> About this exercise
Search the entries for the word "glucopyranose". Copy each line in which it is found.

> Data under study

----------

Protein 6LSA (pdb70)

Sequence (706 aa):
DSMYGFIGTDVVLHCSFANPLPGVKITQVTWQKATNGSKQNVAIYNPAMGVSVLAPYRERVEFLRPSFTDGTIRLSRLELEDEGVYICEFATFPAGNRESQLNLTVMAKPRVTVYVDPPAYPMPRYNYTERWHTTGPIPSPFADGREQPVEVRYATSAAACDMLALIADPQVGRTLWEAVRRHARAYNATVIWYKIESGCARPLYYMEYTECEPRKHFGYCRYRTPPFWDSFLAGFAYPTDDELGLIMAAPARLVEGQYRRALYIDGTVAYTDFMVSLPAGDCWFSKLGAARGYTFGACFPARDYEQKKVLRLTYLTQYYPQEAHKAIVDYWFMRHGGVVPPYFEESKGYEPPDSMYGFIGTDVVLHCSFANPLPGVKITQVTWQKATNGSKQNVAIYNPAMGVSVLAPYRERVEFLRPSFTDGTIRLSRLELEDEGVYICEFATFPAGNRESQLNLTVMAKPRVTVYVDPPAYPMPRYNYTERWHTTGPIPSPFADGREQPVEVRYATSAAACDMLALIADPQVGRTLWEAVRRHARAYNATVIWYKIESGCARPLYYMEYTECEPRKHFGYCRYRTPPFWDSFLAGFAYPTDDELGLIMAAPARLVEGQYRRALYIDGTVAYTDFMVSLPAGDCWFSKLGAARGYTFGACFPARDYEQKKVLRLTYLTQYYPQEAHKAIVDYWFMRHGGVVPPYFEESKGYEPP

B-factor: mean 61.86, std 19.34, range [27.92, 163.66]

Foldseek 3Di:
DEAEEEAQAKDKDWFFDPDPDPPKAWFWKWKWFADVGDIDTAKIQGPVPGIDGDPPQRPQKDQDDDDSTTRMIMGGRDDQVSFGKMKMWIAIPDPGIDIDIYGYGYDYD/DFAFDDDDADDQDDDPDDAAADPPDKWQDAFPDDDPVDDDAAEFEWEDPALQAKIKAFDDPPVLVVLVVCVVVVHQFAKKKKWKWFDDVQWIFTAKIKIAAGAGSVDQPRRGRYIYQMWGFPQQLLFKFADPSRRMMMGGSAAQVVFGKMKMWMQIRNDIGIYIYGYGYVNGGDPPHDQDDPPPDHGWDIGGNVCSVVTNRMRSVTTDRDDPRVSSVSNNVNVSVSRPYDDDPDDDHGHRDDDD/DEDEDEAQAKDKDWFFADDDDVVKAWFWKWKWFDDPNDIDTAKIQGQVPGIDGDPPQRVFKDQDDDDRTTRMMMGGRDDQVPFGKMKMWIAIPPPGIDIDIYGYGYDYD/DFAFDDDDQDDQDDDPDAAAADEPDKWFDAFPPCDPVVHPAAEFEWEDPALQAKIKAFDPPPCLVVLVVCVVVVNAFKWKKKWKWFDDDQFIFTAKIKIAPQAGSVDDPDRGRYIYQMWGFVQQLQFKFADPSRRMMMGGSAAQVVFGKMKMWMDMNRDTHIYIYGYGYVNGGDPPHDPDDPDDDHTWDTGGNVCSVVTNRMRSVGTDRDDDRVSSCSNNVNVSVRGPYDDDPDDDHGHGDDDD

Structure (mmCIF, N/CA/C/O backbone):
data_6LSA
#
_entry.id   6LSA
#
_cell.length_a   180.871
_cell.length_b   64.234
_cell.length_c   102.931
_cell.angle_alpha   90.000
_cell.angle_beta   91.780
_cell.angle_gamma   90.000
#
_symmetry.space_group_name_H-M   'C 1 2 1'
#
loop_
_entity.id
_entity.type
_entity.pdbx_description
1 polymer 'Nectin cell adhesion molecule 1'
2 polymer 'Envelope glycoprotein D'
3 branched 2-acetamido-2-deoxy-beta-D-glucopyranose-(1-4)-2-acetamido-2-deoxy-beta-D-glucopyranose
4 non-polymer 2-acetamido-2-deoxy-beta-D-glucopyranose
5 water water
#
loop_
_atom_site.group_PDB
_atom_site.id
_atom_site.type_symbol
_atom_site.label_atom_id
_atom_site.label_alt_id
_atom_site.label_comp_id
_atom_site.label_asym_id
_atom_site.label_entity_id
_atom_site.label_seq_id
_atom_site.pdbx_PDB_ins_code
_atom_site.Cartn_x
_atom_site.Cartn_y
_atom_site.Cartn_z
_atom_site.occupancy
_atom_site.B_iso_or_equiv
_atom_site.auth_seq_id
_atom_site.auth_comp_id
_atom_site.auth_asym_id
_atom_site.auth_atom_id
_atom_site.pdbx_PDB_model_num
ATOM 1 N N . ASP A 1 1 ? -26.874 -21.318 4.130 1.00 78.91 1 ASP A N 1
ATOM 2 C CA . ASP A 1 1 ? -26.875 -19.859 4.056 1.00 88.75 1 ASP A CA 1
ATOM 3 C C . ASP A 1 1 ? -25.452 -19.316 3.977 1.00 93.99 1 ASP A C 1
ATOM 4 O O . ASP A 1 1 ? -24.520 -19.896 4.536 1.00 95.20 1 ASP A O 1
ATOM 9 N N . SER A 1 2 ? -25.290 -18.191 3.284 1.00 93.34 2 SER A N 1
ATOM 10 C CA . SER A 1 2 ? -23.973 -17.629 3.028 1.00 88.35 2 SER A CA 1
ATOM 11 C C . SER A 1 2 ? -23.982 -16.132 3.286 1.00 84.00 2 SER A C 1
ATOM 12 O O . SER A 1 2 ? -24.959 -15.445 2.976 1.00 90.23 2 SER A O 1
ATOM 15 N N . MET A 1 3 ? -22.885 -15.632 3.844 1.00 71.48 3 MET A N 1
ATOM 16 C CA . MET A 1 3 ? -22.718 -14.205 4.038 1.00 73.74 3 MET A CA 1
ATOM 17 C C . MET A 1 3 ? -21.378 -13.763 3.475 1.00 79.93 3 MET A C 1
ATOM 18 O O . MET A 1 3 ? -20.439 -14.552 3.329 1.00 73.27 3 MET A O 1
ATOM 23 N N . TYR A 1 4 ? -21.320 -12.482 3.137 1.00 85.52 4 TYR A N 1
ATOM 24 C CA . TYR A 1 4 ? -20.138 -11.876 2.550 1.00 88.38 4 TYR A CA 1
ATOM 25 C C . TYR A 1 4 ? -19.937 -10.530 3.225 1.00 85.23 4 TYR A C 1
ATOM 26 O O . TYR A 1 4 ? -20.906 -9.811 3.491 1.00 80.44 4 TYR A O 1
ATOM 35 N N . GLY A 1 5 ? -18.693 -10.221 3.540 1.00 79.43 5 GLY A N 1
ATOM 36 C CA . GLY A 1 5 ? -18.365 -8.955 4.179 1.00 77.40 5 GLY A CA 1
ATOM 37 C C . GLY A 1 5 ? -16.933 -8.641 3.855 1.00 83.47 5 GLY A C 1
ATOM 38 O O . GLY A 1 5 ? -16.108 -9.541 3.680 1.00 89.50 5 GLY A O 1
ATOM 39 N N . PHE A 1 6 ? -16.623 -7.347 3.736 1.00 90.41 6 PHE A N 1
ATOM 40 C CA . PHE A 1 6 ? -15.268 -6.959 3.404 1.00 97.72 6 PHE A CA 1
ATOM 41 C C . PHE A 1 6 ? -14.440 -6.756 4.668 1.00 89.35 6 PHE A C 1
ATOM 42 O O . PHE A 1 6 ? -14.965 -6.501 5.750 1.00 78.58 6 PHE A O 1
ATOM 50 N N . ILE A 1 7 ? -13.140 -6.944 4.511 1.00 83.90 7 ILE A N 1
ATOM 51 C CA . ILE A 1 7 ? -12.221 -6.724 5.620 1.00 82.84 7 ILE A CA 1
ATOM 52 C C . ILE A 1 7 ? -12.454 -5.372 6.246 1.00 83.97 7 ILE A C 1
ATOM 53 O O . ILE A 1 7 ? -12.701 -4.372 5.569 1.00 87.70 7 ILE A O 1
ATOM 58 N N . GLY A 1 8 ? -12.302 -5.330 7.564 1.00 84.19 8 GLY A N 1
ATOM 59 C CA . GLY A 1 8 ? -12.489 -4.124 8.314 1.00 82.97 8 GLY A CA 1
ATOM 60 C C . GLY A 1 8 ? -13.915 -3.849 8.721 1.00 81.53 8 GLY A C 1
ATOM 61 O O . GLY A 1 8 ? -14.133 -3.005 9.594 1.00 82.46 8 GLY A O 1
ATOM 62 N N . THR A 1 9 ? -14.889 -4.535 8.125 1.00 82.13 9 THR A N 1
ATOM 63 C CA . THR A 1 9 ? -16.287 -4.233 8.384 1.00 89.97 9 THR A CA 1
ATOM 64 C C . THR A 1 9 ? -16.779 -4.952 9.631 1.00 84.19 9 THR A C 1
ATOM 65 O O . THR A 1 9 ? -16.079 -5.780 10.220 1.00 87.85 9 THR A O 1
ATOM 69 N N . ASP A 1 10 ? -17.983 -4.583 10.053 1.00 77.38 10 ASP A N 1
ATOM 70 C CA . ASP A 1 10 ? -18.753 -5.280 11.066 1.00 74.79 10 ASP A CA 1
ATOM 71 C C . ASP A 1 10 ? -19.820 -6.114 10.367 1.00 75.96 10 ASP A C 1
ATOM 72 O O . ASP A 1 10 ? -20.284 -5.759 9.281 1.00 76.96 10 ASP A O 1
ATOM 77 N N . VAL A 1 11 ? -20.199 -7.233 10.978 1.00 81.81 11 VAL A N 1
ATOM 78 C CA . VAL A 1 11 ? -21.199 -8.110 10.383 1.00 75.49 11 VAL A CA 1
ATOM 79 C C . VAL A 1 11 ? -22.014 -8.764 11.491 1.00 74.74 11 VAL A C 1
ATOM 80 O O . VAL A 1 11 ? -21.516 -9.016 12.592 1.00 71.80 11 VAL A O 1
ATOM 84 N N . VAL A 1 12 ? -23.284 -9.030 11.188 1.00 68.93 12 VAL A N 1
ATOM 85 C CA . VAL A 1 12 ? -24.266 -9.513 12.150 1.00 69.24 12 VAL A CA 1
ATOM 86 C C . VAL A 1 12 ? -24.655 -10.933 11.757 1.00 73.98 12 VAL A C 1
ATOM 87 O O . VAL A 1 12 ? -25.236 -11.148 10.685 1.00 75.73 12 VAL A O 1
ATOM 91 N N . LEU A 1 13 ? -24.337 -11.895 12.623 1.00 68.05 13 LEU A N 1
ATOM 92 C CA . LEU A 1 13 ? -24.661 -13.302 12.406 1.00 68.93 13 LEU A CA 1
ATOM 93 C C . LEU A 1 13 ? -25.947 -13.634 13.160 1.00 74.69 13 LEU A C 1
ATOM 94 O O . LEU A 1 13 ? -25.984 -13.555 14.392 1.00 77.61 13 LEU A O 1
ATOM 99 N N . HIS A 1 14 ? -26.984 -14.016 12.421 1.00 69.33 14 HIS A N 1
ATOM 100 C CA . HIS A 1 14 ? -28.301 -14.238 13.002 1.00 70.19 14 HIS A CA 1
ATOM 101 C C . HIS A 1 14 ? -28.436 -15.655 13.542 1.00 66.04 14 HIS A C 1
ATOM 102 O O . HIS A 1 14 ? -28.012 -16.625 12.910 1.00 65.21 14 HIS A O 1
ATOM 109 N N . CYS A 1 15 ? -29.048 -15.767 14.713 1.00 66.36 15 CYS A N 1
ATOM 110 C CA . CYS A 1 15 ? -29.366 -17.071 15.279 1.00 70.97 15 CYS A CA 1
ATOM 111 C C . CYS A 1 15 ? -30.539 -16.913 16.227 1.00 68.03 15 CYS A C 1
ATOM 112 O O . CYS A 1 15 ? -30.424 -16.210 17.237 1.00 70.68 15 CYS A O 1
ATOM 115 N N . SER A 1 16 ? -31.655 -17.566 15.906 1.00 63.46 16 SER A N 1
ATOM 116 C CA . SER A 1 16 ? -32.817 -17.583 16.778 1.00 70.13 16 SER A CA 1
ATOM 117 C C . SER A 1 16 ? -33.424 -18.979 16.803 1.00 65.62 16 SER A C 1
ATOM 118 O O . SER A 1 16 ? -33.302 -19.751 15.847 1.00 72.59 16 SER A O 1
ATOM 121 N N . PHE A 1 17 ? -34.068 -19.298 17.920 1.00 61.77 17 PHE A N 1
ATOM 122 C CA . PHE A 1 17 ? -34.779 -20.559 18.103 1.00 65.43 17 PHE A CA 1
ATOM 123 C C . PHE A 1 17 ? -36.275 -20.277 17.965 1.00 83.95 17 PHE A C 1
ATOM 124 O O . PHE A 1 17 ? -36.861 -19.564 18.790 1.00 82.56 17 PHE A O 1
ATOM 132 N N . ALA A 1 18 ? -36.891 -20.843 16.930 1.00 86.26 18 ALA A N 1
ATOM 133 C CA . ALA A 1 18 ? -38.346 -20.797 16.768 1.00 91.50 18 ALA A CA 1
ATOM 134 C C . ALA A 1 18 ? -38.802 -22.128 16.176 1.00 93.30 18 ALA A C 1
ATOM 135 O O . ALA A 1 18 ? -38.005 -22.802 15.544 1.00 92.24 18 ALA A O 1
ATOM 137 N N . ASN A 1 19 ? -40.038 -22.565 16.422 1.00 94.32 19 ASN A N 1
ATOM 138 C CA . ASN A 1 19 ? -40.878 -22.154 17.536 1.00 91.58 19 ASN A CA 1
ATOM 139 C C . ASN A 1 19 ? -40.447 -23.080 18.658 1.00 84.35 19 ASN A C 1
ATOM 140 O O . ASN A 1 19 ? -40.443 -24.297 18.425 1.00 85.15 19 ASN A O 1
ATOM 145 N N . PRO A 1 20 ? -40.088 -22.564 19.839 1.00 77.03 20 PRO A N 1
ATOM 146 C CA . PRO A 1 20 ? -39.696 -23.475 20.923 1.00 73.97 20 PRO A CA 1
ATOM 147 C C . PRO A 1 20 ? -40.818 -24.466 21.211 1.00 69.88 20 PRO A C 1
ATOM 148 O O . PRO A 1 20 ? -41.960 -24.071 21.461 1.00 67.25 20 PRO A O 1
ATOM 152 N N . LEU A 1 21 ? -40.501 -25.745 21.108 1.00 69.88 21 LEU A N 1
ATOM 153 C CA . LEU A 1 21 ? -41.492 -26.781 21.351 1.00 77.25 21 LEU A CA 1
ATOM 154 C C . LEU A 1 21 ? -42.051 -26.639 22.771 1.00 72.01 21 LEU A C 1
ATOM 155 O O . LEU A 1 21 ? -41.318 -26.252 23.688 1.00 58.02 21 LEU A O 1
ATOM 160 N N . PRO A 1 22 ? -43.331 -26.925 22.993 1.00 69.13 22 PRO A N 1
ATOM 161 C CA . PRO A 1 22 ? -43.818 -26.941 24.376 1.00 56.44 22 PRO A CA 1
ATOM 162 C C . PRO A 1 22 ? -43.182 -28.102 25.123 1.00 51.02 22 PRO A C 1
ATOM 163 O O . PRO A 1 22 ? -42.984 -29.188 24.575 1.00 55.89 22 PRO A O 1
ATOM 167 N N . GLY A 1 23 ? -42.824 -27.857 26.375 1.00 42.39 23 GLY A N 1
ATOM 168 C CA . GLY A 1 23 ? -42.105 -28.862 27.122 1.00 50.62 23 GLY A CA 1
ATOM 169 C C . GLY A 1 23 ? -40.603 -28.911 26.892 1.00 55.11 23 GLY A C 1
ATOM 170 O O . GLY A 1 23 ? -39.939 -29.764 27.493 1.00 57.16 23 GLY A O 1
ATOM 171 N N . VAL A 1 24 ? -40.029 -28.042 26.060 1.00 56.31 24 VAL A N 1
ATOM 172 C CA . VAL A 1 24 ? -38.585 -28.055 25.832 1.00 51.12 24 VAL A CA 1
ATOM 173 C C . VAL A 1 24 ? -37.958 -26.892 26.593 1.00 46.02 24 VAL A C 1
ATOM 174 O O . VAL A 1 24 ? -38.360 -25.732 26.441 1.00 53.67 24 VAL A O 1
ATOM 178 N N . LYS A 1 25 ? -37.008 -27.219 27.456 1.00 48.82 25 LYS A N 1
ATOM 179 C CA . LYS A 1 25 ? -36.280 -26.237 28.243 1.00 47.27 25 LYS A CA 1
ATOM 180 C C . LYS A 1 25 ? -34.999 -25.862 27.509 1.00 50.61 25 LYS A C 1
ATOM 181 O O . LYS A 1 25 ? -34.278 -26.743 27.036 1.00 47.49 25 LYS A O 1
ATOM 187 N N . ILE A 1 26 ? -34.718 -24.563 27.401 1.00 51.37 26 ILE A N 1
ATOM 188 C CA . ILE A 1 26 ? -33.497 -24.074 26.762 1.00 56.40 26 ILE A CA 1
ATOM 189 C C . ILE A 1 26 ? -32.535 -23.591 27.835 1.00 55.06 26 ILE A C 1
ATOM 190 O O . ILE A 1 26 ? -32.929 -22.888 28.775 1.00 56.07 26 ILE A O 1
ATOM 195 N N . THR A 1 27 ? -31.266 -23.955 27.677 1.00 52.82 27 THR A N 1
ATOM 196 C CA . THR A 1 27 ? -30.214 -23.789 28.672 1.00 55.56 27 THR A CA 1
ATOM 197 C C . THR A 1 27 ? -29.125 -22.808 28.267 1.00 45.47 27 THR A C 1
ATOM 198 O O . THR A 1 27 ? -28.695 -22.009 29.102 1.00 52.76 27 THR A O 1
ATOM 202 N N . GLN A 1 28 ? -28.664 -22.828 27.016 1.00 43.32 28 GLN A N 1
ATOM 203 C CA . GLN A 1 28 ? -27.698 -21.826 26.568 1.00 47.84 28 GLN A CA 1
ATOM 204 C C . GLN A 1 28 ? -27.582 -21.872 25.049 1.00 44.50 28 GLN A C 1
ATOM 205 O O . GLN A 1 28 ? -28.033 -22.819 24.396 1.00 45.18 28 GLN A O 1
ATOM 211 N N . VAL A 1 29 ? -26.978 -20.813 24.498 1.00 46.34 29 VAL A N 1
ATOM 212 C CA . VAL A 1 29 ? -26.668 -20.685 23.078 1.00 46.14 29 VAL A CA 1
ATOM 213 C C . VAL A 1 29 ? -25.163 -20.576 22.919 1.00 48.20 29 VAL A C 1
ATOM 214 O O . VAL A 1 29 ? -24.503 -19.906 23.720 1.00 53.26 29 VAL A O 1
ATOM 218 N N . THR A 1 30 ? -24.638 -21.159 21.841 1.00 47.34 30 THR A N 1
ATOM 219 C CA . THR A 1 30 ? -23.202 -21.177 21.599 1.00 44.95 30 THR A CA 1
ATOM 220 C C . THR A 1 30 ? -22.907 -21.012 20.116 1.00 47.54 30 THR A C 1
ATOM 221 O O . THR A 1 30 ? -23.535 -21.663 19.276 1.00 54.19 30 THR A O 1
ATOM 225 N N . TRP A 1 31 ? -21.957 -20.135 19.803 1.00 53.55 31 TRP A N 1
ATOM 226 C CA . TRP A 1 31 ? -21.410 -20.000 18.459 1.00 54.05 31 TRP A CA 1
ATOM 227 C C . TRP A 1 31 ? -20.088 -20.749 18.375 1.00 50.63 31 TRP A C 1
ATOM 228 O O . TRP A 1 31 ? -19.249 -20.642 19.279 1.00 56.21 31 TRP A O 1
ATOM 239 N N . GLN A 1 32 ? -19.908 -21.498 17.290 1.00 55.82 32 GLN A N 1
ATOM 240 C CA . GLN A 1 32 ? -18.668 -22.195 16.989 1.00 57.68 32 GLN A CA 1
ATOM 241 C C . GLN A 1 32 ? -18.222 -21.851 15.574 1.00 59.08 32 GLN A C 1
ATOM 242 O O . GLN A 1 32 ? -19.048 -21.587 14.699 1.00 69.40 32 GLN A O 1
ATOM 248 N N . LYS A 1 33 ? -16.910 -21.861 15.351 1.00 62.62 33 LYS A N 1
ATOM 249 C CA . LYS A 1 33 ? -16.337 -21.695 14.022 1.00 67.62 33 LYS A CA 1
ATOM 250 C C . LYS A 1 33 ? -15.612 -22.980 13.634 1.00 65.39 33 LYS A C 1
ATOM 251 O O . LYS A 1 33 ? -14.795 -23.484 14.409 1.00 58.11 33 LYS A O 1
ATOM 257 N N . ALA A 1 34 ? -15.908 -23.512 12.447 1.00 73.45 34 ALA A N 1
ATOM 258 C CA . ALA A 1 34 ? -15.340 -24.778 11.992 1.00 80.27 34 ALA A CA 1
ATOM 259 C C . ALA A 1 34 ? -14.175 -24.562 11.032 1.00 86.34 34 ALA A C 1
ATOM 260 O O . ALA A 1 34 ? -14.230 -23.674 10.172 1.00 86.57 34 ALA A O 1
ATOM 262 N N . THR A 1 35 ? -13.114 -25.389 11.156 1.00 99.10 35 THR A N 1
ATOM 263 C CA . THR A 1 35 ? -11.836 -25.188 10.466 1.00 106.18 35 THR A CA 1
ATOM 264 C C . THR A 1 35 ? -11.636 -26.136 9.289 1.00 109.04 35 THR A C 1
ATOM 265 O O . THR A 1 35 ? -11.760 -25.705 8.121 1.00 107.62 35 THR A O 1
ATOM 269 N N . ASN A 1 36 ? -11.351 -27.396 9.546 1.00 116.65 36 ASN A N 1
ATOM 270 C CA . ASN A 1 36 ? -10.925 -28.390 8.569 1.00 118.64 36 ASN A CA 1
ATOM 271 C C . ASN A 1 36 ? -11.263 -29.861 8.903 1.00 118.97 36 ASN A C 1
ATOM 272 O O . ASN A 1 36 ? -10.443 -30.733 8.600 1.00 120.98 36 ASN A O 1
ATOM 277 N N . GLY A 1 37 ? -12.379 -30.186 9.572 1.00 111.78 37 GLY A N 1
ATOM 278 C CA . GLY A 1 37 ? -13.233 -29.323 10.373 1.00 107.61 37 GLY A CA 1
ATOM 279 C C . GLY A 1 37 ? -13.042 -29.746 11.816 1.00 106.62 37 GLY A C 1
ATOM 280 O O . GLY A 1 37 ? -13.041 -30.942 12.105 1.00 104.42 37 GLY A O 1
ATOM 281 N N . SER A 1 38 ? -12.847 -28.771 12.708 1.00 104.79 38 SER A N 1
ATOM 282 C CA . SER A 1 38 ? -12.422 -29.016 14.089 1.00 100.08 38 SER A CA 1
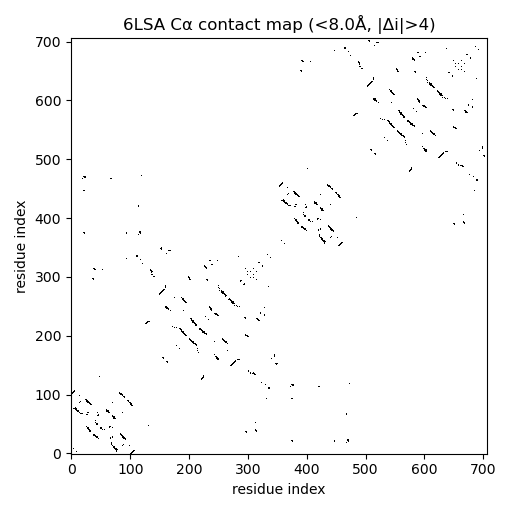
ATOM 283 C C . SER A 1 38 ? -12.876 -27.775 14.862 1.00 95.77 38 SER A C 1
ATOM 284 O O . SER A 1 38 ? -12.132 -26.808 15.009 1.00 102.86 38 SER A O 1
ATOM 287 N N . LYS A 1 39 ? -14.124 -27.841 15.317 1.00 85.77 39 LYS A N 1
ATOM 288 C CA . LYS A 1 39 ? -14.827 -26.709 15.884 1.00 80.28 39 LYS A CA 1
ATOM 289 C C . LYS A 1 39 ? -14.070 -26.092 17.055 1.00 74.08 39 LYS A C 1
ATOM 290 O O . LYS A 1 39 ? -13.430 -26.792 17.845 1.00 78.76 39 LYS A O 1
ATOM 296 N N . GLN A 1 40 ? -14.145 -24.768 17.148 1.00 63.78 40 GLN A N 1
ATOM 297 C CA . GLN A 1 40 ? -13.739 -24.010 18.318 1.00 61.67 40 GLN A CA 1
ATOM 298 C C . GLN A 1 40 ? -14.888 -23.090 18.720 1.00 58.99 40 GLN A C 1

----------

> Expected answer
3 branched 2-acetamido-2-deoxy-beta-D-glucopyranose-(1-4)-2-acetamido-2-deoxy-beta-D-glucopyranose
4 non-polymer 2-acetamido-2-deoxy-beta-D-glucopyranose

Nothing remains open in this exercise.